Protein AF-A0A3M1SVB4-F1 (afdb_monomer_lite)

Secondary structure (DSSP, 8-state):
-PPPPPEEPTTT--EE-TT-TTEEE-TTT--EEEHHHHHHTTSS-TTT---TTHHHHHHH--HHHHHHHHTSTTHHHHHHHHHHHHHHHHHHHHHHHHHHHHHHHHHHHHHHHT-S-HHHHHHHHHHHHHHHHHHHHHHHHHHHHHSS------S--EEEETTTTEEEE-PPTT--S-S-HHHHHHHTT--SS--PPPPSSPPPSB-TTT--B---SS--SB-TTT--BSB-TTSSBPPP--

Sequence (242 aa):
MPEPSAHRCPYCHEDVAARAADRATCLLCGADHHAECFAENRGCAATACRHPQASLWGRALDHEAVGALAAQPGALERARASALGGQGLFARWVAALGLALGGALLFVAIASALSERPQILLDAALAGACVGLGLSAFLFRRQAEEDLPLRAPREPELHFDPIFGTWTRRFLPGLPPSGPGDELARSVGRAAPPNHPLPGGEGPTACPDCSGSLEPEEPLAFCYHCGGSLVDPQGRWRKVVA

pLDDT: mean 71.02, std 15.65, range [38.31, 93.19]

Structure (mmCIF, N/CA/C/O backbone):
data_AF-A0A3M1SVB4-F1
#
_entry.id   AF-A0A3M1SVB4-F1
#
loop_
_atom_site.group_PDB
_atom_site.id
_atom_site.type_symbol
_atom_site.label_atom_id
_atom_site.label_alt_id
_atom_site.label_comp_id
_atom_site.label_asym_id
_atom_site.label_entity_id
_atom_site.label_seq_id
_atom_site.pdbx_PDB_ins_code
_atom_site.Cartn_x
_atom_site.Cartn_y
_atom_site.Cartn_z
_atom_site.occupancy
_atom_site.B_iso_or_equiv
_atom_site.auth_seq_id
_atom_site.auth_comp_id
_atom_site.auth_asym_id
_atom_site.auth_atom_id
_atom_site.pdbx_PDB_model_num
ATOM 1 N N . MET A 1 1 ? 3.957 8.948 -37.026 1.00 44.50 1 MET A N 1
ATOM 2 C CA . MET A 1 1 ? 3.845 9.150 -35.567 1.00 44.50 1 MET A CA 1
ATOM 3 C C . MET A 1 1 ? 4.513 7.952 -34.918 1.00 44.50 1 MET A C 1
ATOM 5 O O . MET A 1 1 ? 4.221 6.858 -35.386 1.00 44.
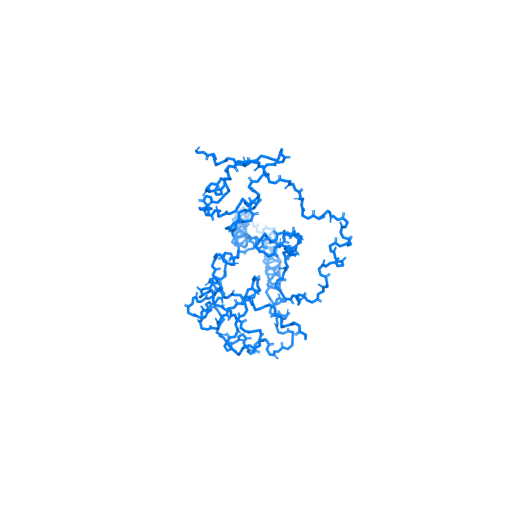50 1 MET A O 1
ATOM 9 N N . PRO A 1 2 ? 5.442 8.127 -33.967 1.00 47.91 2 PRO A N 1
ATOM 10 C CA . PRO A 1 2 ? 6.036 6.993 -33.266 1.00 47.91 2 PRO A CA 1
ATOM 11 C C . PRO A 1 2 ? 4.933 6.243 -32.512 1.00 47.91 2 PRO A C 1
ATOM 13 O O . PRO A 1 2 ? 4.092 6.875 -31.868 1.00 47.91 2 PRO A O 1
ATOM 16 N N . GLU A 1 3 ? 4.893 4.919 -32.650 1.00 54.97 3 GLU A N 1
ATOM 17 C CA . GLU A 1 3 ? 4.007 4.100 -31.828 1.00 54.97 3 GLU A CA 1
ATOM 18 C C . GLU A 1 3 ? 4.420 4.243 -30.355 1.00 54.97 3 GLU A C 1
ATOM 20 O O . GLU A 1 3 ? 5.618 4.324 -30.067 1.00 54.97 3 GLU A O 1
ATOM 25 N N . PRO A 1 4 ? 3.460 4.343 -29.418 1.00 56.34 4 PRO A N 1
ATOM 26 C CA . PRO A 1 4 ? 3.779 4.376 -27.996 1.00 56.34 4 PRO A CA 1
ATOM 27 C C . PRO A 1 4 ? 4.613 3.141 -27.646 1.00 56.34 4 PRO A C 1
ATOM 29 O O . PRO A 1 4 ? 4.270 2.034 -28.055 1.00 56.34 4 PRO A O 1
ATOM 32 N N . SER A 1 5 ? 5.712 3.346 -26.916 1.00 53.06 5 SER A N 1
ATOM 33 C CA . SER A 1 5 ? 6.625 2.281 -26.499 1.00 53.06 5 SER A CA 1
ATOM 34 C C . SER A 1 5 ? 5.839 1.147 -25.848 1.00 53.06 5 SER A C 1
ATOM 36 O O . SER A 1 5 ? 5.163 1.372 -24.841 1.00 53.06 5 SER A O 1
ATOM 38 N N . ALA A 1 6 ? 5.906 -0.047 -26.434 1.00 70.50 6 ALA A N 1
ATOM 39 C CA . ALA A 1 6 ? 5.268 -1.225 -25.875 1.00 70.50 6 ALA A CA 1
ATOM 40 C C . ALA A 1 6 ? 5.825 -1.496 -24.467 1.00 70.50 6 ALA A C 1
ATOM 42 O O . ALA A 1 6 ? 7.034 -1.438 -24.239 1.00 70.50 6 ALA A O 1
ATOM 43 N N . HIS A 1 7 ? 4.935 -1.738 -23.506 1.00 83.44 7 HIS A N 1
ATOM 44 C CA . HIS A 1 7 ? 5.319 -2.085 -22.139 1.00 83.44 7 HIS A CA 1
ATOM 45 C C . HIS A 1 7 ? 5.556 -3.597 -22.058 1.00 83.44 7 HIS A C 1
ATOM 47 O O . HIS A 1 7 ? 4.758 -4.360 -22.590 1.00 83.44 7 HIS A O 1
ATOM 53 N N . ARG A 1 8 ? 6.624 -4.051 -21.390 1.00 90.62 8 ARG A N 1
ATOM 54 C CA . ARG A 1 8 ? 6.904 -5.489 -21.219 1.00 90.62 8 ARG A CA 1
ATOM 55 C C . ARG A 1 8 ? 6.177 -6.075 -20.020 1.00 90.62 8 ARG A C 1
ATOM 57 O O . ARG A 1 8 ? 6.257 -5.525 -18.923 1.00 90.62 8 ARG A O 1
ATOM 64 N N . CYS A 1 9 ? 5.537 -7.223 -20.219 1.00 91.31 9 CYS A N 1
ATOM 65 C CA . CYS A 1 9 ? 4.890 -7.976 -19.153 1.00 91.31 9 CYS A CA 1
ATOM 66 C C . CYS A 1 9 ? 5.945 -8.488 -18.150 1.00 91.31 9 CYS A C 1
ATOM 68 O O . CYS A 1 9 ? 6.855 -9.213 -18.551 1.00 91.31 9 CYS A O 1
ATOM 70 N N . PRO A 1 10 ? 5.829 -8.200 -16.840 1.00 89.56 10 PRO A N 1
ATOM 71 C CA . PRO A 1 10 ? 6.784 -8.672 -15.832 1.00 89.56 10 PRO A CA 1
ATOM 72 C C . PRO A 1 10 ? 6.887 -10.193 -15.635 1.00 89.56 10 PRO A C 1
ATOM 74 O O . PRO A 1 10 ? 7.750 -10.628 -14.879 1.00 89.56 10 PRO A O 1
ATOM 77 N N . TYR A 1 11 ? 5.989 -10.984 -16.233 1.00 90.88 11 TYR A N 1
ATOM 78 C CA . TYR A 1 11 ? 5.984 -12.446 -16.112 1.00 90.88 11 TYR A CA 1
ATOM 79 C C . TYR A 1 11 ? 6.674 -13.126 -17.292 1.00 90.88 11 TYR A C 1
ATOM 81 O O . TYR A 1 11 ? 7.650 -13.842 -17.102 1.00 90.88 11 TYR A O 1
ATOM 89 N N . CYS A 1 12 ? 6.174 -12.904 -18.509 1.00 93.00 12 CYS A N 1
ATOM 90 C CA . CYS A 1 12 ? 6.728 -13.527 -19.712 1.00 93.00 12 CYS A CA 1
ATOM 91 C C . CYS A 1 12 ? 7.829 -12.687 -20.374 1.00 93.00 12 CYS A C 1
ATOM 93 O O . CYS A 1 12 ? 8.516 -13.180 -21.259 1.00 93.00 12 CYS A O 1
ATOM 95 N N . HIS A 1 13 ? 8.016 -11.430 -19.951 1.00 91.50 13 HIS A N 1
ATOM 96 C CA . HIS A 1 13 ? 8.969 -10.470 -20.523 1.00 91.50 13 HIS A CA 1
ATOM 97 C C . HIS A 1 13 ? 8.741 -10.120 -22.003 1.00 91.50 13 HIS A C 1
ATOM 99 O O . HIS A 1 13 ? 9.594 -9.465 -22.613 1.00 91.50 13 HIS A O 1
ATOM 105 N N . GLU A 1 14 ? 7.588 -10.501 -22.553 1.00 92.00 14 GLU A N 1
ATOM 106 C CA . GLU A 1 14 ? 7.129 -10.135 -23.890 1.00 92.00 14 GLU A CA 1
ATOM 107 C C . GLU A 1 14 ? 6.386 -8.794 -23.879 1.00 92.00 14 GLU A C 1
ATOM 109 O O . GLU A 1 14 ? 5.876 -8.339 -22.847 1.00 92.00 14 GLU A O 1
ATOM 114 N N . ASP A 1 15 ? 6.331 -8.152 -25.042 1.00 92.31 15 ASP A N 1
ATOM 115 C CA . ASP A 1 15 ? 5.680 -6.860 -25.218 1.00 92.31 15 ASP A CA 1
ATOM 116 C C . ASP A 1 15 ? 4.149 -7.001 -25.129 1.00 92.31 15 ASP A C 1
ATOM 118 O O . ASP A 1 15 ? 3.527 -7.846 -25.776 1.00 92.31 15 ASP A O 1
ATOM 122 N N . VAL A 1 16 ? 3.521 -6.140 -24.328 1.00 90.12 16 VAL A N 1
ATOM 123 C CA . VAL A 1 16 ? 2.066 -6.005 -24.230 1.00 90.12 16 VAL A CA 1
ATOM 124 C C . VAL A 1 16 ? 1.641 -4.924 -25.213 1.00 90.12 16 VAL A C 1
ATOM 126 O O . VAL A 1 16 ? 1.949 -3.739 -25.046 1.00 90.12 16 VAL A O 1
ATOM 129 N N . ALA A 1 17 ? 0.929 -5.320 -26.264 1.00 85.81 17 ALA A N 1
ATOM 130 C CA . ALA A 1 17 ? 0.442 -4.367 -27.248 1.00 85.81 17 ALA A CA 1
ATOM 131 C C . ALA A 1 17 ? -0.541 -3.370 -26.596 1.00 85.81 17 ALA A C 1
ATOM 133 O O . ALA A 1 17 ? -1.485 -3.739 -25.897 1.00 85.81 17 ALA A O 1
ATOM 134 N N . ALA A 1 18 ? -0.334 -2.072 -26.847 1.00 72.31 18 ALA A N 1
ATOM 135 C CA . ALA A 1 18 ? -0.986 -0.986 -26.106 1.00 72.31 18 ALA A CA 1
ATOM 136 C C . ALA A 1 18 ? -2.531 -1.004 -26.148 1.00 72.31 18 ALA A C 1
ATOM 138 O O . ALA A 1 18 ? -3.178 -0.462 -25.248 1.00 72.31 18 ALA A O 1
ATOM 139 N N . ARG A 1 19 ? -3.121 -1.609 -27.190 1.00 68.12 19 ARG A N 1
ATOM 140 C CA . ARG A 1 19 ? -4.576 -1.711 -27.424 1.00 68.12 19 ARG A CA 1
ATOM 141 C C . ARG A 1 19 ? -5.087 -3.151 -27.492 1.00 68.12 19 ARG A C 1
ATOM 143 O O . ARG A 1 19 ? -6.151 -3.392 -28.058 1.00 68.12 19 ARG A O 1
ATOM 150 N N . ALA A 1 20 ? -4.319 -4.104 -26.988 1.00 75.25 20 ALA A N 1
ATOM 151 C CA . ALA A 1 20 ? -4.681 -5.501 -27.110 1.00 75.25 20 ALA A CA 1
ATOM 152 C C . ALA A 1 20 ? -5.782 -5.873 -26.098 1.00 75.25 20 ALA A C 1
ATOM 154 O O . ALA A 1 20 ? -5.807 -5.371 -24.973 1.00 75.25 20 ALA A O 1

------------------------------------------------------------

## PROBLEM DETAILS
What's needed is an exact copy of the lines above from the one with "ATOM 1 N N ." through the one with "ATOM 18 C C", both included; the pictures stay out.

## EXERCISE ANSWER
ATOM 1 N N . MET A 1 1 ? 3.957 8.948 -37.026 1.00 44.50 1 MET A N 1
ATOM 2 C CA . MET A 1 1 ? 3.845 9.150 -35.567 1.00 44.50 1 MET A CA 1
ATOM 3 C C . MET A 1 1 ? 4.513 7.952 -34.918 1.00 44.50 1 MET A C 1
ATOM 5 O O . MET A 1 1 ? 4.221 6.858 -35.386 1.00 44.
50 1 MET A O 1
ATOM 9 N N . PRO A 1 2 ? 5.442 8.127 -33.967 1.00 47.91 2 PRO A N 1
ATOM 10 C CA . PRO A 1 2 ? 6.036 6.993 -33.266 1.00 47.91 2 PRO A CA 1
ATOM 11 C C . PRO A 1 2 ? 4.933 6.243 -32.512 1.00 47.91 2 PRO A C 1
ATOM 13 O O . PRO A 1 2 ? 4.092 6.875 -31.868 1.00 47.91 2 PRO A O 1
ATOM 16 N N . GLU A 1 3 ? 4.893 4.919 -32.650 1.00 54.97 3 GLU A N 1
ATOM 17 C CA . GLU A 1 3 ? 4.007 4.100 -31.828 1.00 54.97 3 GLU A CA 1
ATOM 18 C C . GLU A 1 3 ? 4.420 4.243 -30.355 1.00 54.97 3 GLU A C 1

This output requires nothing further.